The general perception among them is that the Centre is not according proper respect to the Tamil’s sentiments. “… Centre has an inherent bias against Tamil Nadu and continues to humiliate us,” says E. Janakiraman, an undergraduate from a city college.
14. Fringe Elements or Main Stream Tamil Nationalism
In Section 13.2, we referred to the online news magazine Scroll.in headline, “On the fringes of jallikattu protests, Tamil nationalism attempts to emerge”. In our opinion, whether those feelings of Tamil nationalism are on the fringe or the main stream is anyone’s guess. Yes, some people and celebrities distanced themselves from “Tamil nationalism”. Yet in a country where anyone mentioning an independent Tamil Nadu (separate from India) would be arrested or at least harassed by police in spite of the constitutional guarantee of freedom of speech, people do hesitate to express their Tamil national aspirations. When people’s voices are muzzled, it is difficult to know what is in their hearts.
Political parties would not even whisper Tamil Nadu independence because any party or person espousing it cannot contest in elections per the Sixteenth Amendment to the Indian Constitution in 1963. Only a secret referendum (vote) on the question would reveal the true feelings of the people.

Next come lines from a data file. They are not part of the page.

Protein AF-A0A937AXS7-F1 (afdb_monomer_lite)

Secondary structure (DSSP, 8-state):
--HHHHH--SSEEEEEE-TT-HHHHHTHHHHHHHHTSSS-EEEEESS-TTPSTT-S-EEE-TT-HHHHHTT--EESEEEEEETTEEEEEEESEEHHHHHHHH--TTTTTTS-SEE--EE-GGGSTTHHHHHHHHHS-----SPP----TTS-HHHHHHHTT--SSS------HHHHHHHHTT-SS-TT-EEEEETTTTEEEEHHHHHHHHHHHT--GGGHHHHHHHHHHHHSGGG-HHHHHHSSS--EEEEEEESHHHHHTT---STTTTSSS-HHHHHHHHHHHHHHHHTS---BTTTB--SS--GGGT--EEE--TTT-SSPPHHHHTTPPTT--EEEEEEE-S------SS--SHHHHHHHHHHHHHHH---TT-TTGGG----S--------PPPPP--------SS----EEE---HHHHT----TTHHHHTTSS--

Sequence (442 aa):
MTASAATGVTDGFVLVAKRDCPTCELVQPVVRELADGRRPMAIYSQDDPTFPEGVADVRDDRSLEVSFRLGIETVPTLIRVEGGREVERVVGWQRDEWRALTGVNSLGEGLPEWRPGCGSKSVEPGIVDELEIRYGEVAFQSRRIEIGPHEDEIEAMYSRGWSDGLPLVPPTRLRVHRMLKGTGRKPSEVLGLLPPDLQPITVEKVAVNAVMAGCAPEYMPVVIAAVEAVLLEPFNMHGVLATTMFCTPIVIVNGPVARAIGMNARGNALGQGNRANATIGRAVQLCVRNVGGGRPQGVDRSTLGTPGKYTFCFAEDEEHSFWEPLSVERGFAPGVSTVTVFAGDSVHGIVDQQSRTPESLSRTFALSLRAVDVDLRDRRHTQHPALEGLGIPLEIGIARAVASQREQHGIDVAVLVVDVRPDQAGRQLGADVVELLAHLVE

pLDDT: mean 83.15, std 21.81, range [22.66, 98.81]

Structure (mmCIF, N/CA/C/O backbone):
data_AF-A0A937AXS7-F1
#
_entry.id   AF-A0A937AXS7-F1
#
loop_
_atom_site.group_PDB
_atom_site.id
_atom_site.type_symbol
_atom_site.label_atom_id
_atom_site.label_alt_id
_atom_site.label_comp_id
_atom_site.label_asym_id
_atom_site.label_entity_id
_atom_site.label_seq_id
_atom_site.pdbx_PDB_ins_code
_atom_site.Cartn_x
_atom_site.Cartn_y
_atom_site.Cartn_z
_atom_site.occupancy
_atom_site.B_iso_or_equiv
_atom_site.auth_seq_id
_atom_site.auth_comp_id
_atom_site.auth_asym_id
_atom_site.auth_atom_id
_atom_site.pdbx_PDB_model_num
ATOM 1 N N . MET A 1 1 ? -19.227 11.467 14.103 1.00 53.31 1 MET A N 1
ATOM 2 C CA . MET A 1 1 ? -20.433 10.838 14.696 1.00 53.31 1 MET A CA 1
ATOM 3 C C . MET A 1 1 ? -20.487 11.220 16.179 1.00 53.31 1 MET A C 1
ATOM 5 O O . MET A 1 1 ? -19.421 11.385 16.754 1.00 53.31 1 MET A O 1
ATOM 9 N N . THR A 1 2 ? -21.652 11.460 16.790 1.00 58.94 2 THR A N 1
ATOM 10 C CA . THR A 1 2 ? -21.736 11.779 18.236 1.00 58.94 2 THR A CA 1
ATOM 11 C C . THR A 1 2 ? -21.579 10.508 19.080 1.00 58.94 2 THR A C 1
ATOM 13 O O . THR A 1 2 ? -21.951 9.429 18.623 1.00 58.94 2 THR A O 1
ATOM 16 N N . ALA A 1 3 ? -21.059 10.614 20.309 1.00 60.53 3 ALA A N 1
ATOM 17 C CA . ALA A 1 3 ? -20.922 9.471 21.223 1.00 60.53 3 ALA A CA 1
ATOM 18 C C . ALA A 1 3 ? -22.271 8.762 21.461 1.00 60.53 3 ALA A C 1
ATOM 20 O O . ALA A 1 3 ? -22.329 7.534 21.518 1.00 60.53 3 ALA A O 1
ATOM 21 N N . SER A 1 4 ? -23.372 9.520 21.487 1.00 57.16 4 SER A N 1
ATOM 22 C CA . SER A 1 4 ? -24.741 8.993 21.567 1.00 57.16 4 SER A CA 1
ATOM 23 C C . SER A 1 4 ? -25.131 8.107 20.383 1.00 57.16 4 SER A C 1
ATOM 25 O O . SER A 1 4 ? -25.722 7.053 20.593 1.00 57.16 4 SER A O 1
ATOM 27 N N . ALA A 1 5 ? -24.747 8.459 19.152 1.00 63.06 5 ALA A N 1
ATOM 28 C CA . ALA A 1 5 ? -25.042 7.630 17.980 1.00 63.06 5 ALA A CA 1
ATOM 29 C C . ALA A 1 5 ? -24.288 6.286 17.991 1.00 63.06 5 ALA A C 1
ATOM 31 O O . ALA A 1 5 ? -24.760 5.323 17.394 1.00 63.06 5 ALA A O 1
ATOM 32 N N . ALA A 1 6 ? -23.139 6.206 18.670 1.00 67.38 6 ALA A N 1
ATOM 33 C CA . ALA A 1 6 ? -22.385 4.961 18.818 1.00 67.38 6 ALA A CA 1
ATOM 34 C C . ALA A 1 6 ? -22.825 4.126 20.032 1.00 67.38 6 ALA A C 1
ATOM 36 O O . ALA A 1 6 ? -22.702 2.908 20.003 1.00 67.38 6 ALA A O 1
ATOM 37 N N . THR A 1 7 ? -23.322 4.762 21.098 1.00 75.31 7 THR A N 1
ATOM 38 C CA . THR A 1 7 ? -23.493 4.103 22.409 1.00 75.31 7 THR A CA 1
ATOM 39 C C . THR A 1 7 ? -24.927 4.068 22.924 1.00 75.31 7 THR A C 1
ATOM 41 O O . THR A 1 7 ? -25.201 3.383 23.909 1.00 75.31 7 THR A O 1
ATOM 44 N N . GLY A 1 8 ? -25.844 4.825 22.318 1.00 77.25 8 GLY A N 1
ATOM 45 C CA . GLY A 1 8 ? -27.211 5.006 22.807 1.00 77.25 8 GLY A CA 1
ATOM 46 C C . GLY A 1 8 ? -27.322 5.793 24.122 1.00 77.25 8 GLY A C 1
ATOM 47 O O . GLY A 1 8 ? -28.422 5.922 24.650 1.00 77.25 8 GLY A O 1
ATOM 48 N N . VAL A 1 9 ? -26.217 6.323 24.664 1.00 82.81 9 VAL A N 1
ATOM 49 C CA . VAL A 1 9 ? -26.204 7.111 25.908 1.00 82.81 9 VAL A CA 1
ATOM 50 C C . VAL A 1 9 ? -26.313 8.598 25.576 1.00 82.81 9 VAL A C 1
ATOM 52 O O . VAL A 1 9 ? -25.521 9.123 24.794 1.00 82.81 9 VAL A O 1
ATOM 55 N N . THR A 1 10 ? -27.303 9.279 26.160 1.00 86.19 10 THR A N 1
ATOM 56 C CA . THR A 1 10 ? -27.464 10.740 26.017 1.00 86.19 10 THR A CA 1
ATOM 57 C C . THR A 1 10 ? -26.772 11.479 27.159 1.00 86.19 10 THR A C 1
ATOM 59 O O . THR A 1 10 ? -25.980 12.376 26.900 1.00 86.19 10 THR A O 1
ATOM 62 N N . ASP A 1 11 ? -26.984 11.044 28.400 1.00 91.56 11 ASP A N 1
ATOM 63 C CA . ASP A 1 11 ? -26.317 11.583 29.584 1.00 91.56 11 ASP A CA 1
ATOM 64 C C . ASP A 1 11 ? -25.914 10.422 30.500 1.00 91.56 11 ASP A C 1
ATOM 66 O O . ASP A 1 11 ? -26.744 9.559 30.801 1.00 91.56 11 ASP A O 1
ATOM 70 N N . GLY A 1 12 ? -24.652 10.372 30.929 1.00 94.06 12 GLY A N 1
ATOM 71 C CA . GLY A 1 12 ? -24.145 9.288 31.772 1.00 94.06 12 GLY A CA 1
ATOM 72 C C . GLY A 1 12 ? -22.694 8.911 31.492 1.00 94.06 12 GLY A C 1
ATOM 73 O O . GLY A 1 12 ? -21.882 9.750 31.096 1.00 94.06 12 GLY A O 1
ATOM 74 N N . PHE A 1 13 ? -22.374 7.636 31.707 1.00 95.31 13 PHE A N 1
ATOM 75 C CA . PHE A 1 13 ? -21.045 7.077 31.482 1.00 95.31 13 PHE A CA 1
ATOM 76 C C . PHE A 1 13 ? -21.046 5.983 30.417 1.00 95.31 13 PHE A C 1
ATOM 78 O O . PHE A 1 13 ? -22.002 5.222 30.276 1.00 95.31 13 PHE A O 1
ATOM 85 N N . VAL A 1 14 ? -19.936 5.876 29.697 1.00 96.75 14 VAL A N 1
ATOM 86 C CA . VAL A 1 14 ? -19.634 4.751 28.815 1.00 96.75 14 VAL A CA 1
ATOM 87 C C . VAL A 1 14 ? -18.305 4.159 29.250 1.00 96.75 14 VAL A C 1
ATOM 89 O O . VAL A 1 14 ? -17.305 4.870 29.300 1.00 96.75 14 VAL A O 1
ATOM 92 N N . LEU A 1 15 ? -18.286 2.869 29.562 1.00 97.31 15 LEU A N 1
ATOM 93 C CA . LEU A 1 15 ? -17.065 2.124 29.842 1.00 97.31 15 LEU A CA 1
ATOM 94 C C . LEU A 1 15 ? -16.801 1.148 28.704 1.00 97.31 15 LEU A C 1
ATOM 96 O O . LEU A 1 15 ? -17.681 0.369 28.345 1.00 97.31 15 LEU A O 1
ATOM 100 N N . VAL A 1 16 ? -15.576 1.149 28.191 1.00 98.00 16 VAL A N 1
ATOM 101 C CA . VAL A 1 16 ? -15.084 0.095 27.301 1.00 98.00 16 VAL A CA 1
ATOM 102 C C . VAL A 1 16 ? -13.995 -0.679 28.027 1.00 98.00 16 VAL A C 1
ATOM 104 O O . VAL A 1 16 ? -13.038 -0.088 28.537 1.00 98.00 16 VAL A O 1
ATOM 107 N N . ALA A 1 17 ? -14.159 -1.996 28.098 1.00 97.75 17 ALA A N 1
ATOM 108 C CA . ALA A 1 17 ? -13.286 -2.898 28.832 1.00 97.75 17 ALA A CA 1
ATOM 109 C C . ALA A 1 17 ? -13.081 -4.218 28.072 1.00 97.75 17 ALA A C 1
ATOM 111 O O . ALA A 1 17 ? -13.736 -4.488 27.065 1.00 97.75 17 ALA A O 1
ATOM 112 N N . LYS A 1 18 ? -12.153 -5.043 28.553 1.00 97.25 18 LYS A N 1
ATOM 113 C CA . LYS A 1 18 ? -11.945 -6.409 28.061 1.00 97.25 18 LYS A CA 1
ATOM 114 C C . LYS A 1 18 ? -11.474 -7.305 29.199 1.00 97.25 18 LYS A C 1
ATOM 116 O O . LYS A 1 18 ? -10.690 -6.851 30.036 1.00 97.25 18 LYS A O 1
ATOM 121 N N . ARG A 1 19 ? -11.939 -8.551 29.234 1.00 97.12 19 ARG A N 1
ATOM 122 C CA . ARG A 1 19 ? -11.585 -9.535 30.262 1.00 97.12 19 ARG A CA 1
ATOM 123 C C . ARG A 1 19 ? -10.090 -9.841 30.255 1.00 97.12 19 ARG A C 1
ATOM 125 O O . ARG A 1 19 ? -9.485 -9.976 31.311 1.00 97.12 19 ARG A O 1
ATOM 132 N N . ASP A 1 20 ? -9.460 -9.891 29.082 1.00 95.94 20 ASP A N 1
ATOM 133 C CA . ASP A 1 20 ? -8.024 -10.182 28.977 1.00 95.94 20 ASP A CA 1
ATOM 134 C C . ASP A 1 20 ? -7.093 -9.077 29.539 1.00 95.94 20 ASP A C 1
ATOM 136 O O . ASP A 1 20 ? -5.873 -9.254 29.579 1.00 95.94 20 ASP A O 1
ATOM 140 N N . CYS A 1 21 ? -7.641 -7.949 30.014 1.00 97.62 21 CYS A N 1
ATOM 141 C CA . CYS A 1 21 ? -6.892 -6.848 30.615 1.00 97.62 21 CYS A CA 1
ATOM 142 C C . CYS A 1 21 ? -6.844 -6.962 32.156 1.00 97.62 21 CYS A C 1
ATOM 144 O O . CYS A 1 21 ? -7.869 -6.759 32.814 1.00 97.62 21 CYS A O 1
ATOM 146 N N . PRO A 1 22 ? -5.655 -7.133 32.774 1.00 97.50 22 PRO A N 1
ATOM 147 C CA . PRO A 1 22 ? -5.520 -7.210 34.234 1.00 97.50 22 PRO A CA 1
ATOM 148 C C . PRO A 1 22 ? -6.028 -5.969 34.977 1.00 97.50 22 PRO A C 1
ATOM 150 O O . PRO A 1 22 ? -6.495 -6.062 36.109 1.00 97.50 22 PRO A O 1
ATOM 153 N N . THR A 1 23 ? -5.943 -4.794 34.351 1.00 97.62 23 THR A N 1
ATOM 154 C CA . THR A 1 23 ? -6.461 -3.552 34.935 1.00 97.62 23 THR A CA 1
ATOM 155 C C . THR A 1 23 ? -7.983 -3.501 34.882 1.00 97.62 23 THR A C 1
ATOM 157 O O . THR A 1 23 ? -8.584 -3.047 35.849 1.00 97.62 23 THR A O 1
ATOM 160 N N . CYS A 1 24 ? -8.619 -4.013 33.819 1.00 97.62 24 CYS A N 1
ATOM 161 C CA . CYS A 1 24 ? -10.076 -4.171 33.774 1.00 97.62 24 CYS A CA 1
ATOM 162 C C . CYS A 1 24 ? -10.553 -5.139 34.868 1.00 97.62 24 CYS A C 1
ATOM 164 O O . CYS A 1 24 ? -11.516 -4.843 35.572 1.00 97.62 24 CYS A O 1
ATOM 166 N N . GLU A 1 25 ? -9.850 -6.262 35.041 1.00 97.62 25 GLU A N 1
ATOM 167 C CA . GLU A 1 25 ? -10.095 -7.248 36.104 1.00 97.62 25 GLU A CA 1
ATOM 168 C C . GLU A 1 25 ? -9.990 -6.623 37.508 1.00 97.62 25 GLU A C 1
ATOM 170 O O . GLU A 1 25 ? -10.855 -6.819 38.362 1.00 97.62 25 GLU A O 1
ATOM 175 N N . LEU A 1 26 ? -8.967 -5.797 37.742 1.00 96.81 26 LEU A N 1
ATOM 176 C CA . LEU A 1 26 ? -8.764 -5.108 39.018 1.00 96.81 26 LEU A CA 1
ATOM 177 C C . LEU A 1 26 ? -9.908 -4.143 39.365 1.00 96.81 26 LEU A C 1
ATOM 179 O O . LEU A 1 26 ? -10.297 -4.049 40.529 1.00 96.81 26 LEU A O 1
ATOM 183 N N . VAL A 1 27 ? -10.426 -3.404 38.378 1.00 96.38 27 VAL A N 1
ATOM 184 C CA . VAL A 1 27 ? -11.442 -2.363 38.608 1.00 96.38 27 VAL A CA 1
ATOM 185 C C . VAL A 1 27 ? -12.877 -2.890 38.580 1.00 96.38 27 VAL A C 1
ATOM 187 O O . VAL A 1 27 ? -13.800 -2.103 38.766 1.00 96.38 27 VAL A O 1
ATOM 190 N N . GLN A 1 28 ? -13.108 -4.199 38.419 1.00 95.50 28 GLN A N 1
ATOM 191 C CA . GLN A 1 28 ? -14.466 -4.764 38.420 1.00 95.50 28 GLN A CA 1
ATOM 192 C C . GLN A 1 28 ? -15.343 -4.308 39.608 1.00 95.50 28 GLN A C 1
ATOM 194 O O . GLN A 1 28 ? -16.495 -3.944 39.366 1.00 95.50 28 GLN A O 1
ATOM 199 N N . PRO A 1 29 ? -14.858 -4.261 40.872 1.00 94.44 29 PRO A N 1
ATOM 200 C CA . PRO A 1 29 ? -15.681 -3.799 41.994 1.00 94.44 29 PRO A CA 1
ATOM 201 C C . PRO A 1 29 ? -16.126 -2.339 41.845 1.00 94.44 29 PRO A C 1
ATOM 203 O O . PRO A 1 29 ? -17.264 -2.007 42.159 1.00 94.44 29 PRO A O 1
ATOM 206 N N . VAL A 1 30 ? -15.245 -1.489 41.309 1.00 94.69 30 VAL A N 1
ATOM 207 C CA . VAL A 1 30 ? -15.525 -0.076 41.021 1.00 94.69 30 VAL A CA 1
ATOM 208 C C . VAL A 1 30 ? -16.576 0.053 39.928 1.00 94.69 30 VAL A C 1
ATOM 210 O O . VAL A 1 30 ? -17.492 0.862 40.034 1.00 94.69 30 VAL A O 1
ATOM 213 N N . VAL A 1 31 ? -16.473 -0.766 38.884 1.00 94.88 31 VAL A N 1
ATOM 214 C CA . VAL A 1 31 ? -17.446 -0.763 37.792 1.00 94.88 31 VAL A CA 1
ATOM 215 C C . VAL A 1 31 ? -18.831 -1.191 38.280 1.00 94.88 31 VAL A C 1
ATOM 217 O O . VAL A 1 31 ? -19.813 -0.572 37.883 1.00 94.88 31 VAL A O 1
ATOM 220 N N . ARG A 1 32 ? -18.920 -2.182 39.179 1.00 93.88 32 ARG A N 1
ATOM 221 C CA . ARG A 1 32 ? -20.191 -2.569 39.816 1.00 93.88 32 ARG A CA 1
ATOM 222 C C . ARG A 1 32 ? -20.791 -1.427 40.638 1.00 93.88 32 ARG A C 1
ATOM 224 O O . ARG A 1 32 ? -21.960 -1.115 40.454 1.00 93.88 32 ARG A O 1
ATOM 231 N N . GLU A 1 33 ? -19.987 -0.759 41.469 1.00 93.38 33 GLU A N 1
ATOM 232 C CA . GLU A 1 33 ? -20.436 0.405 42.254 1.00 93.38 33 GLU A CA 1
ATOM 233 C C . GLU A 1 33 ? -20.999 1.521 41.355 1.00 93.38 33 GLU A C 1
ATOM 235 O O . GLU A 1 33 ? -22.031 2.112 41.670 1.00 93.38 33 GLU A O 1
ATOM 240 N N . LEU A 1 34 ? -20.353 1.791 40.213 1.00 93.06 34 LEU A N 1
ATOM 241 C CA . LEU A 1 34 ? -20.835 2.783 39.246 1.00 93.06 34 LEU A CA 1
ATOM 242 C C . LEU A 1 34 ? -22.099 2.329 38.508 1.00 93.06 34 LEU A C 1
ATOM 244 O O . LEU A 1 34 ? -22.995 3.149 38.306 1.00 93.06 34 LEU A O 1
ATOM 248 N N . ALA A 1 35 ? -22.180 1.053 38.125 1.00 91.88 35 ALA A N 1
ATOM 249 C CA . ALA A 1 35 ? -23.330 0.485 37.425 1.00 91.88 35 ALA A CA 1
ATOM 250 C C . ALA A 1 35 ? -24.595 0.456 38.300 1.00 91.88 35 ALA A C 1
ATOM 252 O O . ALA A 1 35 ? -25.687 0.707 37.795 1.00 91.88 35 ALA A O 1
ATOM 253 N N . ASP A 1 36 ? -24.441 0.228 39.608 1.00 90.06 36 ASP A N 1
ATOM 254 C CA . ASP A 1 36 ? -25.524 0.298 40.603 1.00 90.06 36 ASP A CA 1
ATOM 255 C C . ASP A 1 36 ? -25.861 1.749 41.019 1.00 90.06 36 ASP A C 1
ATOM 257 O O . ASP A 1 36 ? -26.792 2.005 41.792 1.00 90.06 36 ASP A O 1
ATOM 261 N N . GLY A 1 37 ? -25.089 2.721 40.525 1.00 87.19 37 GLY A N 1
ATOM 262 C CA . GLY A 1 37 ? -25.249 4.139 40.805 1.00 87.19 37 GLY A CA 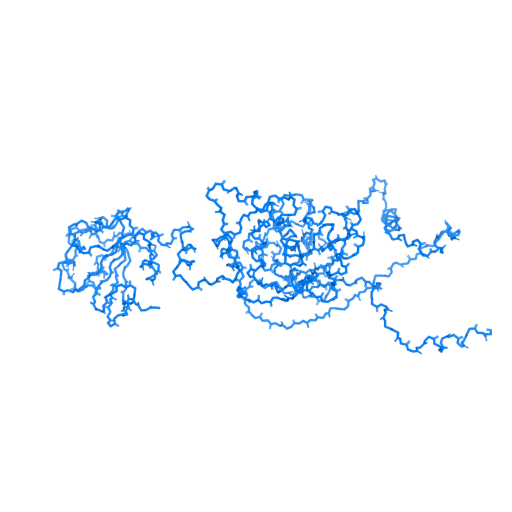1
ATOM 263 C C . GLY A 1 37 ? -26.485 4.771 40.154 1.00 87.19 37 GLY A C 1
ATOM 264 O O . GLY A 1 37 ? -27.232 4.172 39.388 1.00 87.19 37 GLY A O 1
ATOM 265 N N . ARG A 1 38 ? -26.715 6.058 40.453 1.00 83.38 38 ARG A N 1
ATOM 266 C CA . ARG A 1 38 ? -27.883 6.800 39.928 1.00 83.38 38 ARG A CA 1
ATOM 267 C C . ARG A 1 38 ? -27.711 7.318 38.500 1.00 83.38 38 ARG A C 1
ATOM 269 O O . ARG A 1 38 ? -28.703 7.717 37.892 1.00 83.38 38 ARG A O 1
ATOM 276 N N . ARG A 1 39 ? -26.476 7.420 37.997 1.00 87.50 39 ARG A N 1
ATOM 277 C CA . ARG A 1 39 ? -26.226 7.908 36.634 1.00 87.50 39 ARG A CA 1
ATOM 278 C C . ARG A 1 39 ? -26.267 6.726 35.666 1.00 87.50 39 ARG A C 1
ATOM 280 O O . ARG A 1 39 ? -25.641 5.717 35.971 1.00 87.50 39 ARG A O 1
ATOM 287 N N . PRO A 1 40 ? -26.934 6.849 34.507 1.00 90.88 40 PRO A N 1
ATOM 288 C CA . PRO A 1 40 ? -26.907 5.809 33.486 1.00 90.88 40 PRO A CA 1
ATOM 289 C C . PRO A 1 40 ? -25.472 5.457 33.089 1.00 90.88 40 PRO A C 1
ATOM 291 O O . PRO A 1 40 ? -24.641 6.348 32.896 1.00 90.88 40 PRO A O 1
ATOM 294 N N . MET A 1 41 ? -25.190 4.167 32.940 1.00 92.25 41 MET A N 1
ATOM 295 C CA . MET A 1 41 ? -23.888 3.666 32.514 1.00 92.25 41 MET A CA 1
ATOM 296 C C . MET A 1 41 ? -24.085 2.584 31.455 1.00 92.25 41 MET A C 1
ATOM 298 O O . MET A 1 41 ? -24.837 1.640 31.672 1.00 92.25 41 MET A O 1
ATOM 302 N N . ALA A 1 42 ? -23.418 2.723 30.310 1.00 94.44 42 ALA A N 1
ATOM 303 C CA . ALA A 1 42 ? -23.312 1.665 29.311 1.00 94.44 42 ALA A CA 1
ATOM 304 C C . ALA A 1 42 ? -21.919 1.045 29.381 1.00 94.44 42 ALA A C 1
ATOM 306 O O . ALA A 1 42 ? -20.918 1.761 29.398 1.00 94.44 42 ALA A O 1
ATOM 307 N N . ILE A 1 43 ? -21.851 -0.281 29.397 1.00 96.00 43 ILE A N 1
ATOM 308 C CA . ILE A 1 43 ? -20.589 -1.012 29.493 1.00 96.00 43 ILE A CA 1
ATOM 309 C C . ILE A 1 43 ? -20.454 -1.886 28.263 1.00 96.00 43 ILE A C 1
ATOM 311 O O . ILE A 1 43 ? -21.364 -2.645 27.955 1.00 96.00 43 ILE A O 1
ATOM 315 N N . TYR A 1 44 ? -19.325 -1.778 27.577 1.00 97.19 44 TYR A N 1
ATOM 316 C CA . TYR A 1 44 ? -18.999 -2.557 26.394 1.00 97.19 44 TYR A CA 1
ATOM 317 C C . TYR A 1 44 ? -17.789 -3.437 26.674 1.00 97.19 44 TYR A C 1
ATOM 319 O O . TYR A 1 44 ? -16.771 -2.957 27.183 1.00 97.19 44 TYR A O 1
ATOM 327 N N . SER A 1 45 ? -17.902 -4.712 26.312 1.00 97.25 45 SER A N 1
ATOM 328 C CA . SER A 1 45 ? -16.816 -5.678 26.427 1.00 97.25 45 SER A CA 1
ATOM 329 C C . SER A 1 45 ? -16.318 -6.117 25.057 1.00 97.25 45 SER A C 1
ATOM 331 O O . SER A 1 45 ? -17.102 -6.542 24.207 1.00 97.25 45 SER A O 1
ATOM 333 N N . GLN A 1 46 ? -15.005 -6.025 24.846 1.00 97.69 46 GLN A N 1
ATOM 334 C CA . GLN A 1 46 ? -14.373 -6.324 23.556 1.00 97.69 46 GLN A CA 1
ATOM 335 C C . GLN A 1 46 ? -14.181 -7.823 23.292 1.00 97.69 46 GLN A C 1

No one knows what the outcome of the referendum would be.
15. Decisions on Culture, Traditions and Heritage Should be Made by State Governments and State High Courts
In a country with so many distinct and different cultures, traditions and languages, decisions on these matters should be made at the state level by state governments and state high courts with all the judges from within the state. Laws passed at the state legislative assembly by majority of its members (MLAs) should need only be approved by the state governor. There should be no requirement of approval by Indian government.
We want to point out that 100% of the members of the state legislative assembly (MLAs) voted for the removal of the ban on jallikattu. India’s ruling party, Bharatiya Janata Party (BJP) did not win a single seat in the state legislative assembly; it received less than 3% votes in the 2016 assembly elections. Even in the 2014 parliamentary elections, BJP received less than 6% votes in Tamil Nadu.
Is it democracy when a party that got less than 3% votes in the state legislative assembly elections, and less than 6% votes in the parliamentary elections in the state can over-rule and over-turn laws pertaining to internal matters of the state passed by the democratically elected state government? No, it is not democracy. It is just crazy.
16. Amend the Indian Constitution and Devolve Power to States
We would like to see the constitution amended such that the people of the state are able to pass laws on all internal matters of the state. Laws relating to culture and tradition should be exclusively under state jurisdiction. If some traditions seem out-of-date, it should be brought to the state government or state high court for review and revision, as necessary. We do not see a role for the Indian government or the Supreme Court on matters internal to the state.
In this context, we want to point out that the state governor should be from within the state and elected by the people or the state legislative assembly. The current procedure of the Indian government appointing governors from other states is unacceptable and undemocratic.
Similarly all judges in the State High Court should be from within the state. The current requirement that some of the judges should be from out of state is an insult to states.
17. Devolution or Division
In our opinion, devolution of power over all internal affairs to states is the only way to keep together the many states with diverse languages and cultures. If such devolution is not forthcoming, the country may divide itself into the constituent linguistic states.